Assuming this complex situation, more than 20 participants per session created new pieces –some in exercise format–, took up projects that they had already worked on in the past or collectively set out to create new projects that will continue to develop beyond the scope of our meetings.
Taking these refuge and nest issues also in their complexity, we asked ourselves questions that made each of the participants involve their personal experiences, memory, memories and experiences from each of their territories. We addressed questions that sought to keep us in constant movement; at times we went through very optimistic or pessimistic visions about the possibility or necessity of having a shelter or a nest, and at other times, we were able to articulate more complex visions, enduring in intermediate and liminal states. For both, we took as a theoretical structure of support and dialogue the thought of Félix Guattari presented in The Three Ecologies (1989). His ethical-political approach that highlights the molecular domains of sensitivity, intelligence and desire, as well as his articulation of the three ecological registers (environment, social relations and human subjectivity), helped us to expand our creations and thoughts in relation to shelter and nest.

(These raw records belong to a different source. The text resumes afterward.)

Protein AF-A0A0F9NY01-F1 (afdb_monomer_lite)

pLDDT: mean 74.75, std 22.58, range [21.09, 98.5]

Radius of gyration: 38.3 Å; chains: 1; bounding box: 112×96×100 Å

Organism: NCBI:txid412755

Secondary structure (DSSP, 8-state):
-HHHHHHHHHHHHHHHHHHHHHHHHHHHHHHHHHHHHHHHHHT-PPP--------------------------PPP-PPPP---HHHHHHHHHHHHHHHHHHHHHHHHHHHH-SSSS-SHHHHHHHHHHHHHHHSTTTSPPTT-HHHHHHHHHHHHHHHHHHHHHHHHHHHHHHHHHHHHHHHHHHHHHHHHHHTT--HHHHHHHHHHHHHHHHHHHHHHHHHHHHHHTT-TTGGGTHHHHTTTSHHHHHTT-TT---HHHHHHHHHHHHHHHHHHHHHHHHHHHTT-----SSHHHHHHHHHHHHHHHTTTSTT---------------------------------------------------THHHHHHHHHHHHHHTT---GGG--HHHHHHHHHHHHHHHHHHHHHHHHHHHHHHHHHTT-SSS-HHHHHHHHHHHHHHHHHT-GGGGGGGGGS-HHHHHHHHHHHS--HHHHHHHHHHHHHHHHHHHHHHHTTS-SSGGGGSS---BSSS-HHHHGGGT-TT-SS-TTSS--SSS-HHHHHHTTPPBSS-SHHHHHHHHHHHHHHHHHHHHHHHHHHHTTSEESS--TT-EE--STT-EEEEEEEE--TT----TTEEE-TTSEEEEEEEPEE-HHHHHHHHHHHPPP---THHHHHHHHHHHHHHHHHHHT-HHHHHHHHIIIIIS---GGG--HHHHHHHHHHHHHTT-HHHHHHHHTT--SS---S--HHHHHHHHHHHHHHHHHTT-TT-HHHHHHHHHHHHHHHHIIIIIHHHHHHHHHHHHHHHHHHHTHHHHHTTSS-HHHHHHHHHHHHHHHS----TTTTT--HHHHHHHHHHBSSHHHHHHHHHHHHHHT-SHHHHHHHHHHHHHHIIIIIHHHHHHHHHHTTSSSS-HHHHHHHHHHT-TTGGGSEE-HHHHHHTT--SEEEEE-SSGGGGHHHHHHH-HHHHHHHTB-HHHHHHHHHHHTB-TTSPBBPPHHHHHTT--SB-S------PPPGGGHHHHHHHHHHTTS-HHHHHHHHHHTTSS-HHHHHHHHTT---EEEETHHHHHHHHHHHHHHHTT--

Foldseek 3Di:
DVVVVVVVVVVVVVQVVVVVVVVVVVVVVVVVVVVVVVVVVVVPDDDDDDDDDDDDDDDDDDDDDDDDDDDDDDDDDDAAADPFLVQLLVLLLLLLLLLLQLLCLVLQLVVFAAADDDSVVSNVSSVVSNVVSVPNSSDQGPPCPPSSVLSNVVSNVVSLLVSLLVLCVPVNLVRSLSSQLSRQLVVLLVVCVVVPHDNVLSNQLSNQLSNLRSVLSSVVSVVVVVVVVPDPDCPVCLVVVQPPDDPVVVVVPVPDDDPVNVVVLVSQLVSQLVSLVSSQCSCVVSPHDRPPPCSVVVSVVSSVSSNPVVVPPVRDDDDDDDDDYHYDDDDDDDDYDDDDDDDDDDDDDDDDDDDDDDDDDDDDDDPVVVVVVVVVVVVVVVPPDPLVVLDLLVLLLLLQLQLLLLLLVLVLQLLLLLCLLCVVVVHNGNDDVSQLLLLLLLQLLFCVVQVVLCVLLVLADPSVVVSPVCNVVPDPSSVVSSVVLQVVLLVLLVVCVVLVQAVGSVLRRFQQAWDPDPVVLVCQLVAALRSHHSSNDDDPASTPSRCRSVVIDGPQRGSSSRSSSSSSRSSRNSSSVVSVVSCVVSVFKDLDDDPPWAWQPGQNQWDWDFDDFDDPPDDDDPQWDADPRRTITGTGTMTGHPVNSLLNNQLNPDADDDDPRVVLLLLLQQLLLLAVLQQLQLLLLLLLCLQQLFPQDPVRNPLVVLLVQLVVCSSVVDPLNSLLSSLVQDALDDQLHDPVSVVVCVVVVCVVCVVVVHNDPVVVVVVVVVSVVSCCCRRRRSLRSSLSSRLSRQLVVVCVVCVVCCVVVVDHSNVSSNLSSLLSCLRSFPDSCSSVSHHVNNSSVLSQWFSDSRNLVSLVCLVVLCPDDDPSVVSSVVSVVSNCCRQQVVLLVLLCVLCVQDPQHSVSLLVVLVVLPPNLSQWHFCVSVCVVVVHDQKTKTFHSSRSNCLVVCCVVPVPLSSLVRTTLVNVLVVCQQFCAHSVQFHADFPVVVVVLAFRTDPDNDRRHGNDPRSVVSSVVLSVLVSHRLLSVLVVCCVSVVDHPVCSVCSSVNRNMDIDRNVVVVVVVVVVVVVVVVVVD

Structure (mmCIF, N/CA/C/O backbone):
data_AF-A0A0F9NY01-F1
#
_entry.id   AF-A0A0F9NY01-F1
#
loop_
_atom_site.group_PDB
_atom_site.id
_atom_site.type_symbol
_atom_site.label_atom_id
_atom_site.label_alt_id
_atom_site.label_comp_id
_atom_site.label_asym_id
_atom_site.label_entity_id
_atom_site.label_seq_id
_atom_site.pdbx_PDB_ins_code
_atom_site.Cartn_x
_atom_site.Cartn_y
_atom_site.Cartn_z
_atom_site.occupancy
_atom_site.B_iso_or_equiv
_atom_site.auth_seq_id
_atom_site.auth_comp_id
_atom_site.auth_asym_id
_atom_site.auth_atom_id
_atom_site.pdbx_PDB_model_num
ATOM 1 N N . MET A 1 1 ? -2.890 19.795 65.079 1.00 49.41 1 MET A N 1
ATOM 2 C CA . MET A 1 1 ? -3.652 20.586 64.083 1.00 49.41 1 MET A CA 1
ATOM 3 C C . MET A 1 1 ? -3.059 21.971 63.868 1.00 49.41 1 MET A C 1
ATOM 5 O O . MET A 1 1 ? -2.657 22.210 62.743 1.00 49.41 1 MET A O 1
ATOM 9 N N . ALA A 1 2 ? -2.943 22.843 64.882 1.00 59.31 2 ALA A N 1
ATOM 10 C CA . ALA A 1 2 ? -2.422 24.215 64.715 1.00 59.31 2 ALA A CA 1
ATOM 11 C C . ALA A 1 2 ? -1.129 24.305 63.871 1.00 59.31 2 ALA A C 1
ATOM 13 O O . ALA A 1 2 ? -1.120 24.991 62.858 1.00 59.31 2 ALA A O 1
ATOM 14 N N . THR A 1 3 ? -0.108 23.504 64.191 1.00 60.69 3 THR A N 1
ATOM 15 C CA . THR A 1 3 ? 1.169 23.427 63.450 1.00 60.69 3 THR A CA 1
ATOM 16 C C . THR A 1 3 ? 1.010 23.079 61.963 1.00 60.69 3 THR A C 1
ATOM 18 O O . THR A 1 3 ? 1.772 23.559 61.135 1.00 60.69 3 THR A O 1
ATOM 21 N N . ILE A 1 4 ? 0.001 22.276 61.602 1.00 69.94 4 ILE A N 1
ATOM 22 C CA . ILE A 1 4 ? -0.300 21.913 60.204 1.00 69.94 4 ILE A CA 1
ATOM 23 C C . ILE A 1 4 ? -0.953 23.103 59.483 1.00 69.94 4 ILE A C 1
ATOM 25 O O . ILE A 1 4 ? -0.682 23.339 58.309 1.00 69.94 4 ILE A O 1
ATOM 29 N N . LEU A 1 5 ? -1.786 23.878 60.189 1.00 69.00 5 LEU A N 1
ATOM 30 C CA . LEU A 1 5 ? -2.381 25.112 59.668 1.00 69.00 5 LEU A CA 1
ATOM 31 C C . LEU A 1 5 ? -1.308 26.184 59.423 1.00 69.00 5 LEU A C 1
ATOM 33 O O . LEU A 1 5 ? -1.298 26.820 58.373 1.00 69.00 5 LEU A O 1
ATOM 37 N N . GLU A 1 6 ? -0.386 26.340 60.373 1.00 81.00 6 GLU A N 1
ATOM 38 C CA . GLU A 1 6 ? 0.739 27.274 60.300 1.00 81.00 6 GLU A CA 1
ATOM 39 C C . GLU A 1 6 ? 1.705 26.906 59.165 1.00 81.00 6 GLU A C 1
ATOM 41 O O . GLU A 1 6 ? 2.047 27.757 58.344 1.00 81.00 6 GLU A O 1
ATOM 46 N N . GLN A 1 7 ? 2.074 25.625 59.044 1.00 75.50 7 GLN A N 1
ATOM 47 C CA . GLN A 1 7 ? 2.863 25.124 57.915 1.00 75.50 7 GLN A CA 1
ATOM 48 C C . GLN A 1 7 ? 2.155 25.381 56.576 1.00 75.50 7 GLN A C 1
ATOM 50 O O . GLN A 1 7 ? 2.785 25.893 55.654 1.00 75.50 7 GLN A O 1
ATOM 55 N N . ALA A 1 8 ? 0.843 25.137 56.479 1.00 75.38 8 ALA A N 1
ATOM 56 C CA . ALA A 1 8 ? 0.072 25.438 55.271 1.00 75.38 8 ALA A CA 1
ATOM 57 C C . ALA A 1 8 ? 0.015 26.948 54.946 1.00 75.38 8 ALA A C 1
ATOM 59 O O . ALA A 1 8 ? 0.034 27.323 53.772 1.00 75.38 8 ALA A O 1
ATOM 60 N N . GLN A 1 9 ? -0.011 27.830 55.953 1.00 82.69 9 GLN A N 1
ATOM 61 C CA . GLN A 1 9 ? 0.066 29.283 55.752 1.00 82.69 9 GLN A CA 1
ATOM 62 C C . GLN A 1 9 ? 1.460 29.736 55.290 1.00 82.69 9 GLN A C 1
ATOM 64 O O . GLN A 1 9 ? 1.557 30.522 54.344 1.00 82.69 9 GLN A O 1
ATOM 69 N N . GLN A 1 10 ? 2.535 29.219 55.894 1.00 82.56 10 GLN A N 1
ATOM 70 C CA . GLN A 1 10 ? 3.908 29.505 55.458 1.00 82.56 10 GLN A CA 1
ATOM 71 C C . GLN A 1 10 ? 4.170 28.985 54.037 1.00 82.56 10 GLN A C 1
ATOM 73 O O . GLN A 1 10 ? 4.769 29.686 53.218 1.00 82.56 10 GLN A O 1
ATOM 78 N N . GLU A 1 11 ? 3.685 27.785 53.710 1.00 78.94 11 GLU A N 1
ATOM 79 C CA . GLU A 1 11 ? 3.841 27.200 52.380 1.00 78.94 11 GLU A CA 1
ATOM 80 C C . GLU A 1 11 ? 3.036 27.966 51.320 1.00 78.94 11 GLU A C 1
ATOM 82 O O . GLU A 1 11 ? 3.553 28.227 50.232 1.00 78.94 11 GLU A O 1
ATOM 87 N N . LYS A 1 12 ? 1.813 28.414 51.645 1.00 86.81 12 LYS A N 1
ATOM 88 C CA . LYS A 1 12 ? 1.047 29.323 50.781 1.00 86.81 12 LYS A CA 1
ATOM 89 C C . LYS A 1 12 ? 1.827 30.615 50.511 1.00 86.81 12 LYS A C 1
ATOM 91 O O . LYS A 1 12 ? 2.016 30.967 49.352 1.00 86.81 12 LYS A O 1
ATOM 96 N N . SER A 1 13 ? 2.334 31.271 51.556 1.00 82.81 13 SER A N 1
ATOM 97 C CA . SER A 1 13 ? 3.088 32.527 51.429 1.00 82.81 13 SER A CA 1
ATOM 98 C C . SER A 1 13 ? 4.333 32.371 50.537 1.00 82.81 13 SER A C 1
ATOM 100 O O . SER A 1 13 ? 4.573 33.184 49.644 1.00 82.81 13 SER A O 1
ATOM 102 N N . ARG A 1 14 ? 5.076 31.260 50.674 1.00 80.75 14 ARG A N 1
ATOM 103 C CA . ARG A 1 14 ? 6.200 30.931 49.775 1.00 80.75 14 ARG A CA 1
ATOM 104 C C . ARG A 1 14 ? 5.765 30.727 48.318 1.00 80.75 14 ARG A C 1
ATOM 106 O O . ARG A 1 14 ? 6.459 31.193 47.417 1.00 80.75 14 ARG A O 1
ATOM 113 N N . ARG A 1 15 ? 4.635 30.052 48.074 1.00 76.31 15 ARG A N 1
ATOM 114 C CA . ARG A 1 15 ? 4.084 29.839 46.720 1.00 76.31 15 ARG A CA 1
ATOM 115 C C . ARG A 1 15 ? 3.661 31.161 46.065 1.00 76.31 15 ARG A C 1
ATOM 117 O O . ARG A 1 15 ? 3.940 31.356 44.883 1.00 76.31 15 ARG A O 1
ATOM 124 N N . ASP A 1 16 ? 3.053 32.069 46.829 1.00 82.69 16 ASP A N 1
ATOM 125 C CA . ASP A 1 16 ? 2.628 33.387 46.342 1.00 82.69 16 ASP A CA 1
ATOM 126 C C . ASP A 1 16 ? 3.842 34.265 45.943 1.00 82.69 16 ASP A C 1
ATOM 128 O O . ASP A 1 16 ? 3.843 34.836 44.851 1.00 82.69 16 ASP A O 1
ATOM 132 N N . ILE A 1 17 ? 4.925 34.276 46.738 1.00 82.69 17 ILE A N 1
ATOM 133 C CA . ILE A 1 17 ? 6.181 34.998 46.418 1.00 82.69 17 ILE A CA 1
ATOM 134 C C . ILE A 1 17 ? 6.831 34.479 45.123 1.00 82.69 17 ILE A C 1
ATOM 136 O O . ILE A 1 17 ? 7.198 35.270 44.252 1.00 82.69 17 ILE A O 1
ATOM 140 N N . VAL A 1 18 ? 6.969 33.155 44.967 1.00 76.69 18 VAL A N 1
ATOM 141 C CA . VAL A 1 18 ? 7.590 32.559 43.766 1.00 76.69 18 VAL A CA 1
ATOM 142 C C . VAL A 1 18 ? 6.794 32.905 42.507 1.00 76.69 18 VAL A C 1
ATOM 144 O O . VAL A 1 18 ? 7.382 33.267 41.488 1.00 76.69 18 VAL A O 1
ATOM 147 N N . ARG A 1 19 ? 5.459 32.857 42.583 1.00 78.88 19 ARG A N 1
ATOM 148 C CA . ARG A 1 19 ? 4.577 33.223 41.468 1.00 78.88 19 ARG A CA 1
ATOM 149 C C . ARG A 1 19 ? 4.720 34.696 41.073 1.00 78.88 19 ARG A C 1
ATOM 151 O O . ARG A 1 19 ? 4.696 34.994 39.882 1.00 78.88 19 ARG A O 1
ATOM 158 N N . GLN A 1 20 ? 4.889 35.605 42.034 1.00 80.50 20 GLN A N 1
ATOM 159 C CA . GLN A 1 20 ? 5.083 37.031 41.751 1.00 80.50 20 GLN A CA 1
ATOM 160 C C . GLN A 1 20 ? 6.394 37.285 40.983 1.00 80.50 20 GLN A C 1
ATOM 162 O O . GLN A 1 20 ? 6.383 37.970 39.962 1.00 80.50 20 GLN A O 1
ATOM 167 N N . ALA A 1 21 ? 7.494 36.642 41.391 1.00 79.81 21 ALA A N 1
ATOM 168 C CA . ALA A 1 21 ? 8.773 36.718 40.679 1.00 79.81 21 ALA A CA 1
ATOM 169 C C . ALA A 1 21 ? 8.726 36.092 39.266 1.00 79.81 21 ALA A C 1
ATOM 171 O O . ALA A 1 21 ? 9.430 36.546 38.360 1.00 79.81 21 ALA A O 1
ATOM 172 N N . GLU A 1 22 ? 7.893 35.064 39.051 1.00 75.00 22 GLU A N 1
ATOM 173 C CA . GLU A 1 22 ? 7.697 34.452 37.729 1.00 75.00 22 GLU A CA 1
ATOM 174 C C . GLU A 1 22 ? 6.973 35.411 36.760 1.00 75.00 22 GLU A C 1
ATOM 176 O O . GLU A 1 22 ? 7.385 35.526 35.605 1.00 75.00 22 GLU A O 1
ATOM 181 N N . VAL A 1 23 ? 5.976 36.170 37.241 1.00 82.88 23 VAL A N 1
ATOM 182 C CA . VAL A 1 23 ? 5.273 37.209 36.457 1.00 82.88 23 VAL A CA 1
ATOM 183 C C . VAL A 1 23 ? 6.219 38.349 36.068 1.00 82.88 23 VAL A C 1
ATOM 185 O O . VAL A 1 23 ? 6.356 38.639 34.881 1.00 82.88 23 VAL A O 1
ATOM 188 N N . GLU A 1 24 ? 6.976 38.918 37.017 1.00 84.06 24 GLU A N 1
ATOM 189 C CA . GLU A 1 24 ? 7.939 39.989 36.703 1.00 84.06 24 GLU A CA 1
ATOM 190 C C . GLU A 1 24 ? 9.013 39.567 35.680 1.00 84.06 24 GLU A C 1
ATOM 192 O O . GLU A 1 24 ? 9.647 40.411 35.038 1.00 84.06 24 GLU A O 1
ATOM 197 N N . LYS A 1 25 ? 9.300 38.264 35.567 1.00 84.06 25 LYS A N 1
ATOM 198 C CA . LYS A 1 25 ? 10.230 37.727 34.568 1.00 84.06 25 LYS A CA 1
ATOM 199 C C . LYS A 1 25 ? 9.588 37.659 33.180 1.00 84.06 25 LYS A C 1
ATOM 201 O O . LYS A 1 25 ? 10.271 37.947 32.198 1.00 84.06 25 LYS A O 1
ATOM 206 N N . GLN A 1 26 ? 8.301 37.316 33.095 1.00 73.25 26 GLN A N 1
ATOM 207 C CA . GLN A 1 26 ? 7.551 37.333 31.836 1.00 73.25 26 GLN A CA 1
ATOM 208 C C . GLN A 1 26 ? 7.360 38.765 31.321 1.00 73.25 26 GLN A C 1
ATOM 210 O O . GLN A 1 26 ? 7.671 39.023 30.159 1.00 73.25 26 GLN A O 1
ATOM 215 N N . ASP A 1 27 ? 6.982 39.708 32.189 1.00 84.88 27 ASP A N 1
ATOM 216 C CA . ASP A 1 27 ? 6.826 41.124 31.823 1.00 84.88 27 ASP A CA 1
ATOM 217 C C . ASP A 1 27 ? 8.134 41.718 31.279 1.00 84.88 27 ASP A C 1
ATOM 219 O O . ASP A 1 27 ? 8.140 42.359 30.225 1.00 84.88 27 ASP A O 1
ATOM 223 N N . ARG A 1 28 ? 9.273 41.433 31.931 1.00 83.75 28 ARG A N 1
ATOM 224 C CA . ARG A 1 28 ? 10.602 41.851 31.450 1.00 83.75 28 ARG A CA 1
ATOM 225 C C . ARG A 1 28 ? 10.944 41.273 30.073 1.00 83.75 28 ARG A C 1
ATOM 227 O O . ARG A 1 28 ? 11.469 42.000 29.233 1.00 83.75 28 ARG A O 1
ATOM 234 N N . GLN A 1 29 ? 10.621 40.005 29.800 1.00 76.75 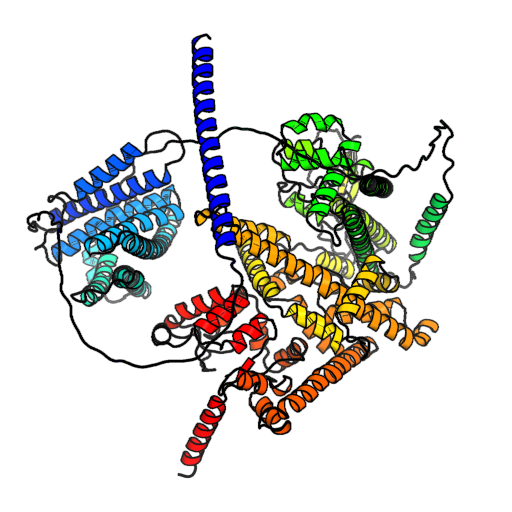29 GLN A N 1
ATOM 235 C CA . GLN A 1 29 ? 10.822 39.421 28.465 1.00 76.75 29 GLN A CA 1
ATOM 236 C C . GLN A 1 29 ? 9.889 40.037 27.411 1.00 76.75 29 GLN A C 1
ATOM 238 O O . GLN A 1 29 ? 10.319 40.287 26.285 1.00 76.75 29 GLN A O 1
ATOM 243 N N . GLN A 1 30 ? 8.635 40.329 27.764 1.00 78.19 30 GLN A N 1
ATOM 244 C CA . GLN A 1 30 ? 7.672 40.944 26.851 1.00 78.19 30 GLN A CA 1
ATOM 245 C C . GLN A 1 30 ? 8.054 42.394 26.506 1.00 78.19 30 GLN A C 1
ATOM 247 O O . GLN A 1 30 ? 8.021 42.768 25.334 1.00 78.19 30 GLN A O 1
ATOM 252 N N . GLN A 1 31 ? 8.512 43.181 27.484 1.00 85.38 31 GLN A N 1
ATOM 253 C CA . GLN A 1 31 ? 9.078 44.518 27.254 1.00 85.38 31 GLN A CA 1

During the first session, when asked about the conditions that a refuge can have and the conditions that we would like a refuge to have, the artists (coincidentally and by chance, we had a cohort one hundred percent comprised of women) generated sculptural pieces, artists’ books, photographs, videos, dance pieces and more, reflecting on the permeability or isolation structures that a shelter can have. Also, many artists started from their bodily memories to refer to the refuge and made improvisation and performance pieces. We created in relation to the refuge conditions presented by nature and the refuges that we create to protect ourselves from certain natural conditions. Memory as a refuge and shelters for memory also arose through textile practices or from the use of jewelry or objects with which we build links. Finally, the bonds and the community as spaces that shelter and spaces that imply care was another of the axes that we explored through pieces that included readings of texts and sound activations.
Together Apart has functioned as a program that opened up possibilities for meeting and collaborative creation. It has made possible the creation of new rhythms and synchronies for a limited time but whose reverberations and echoes continue to affect in unexpected directions.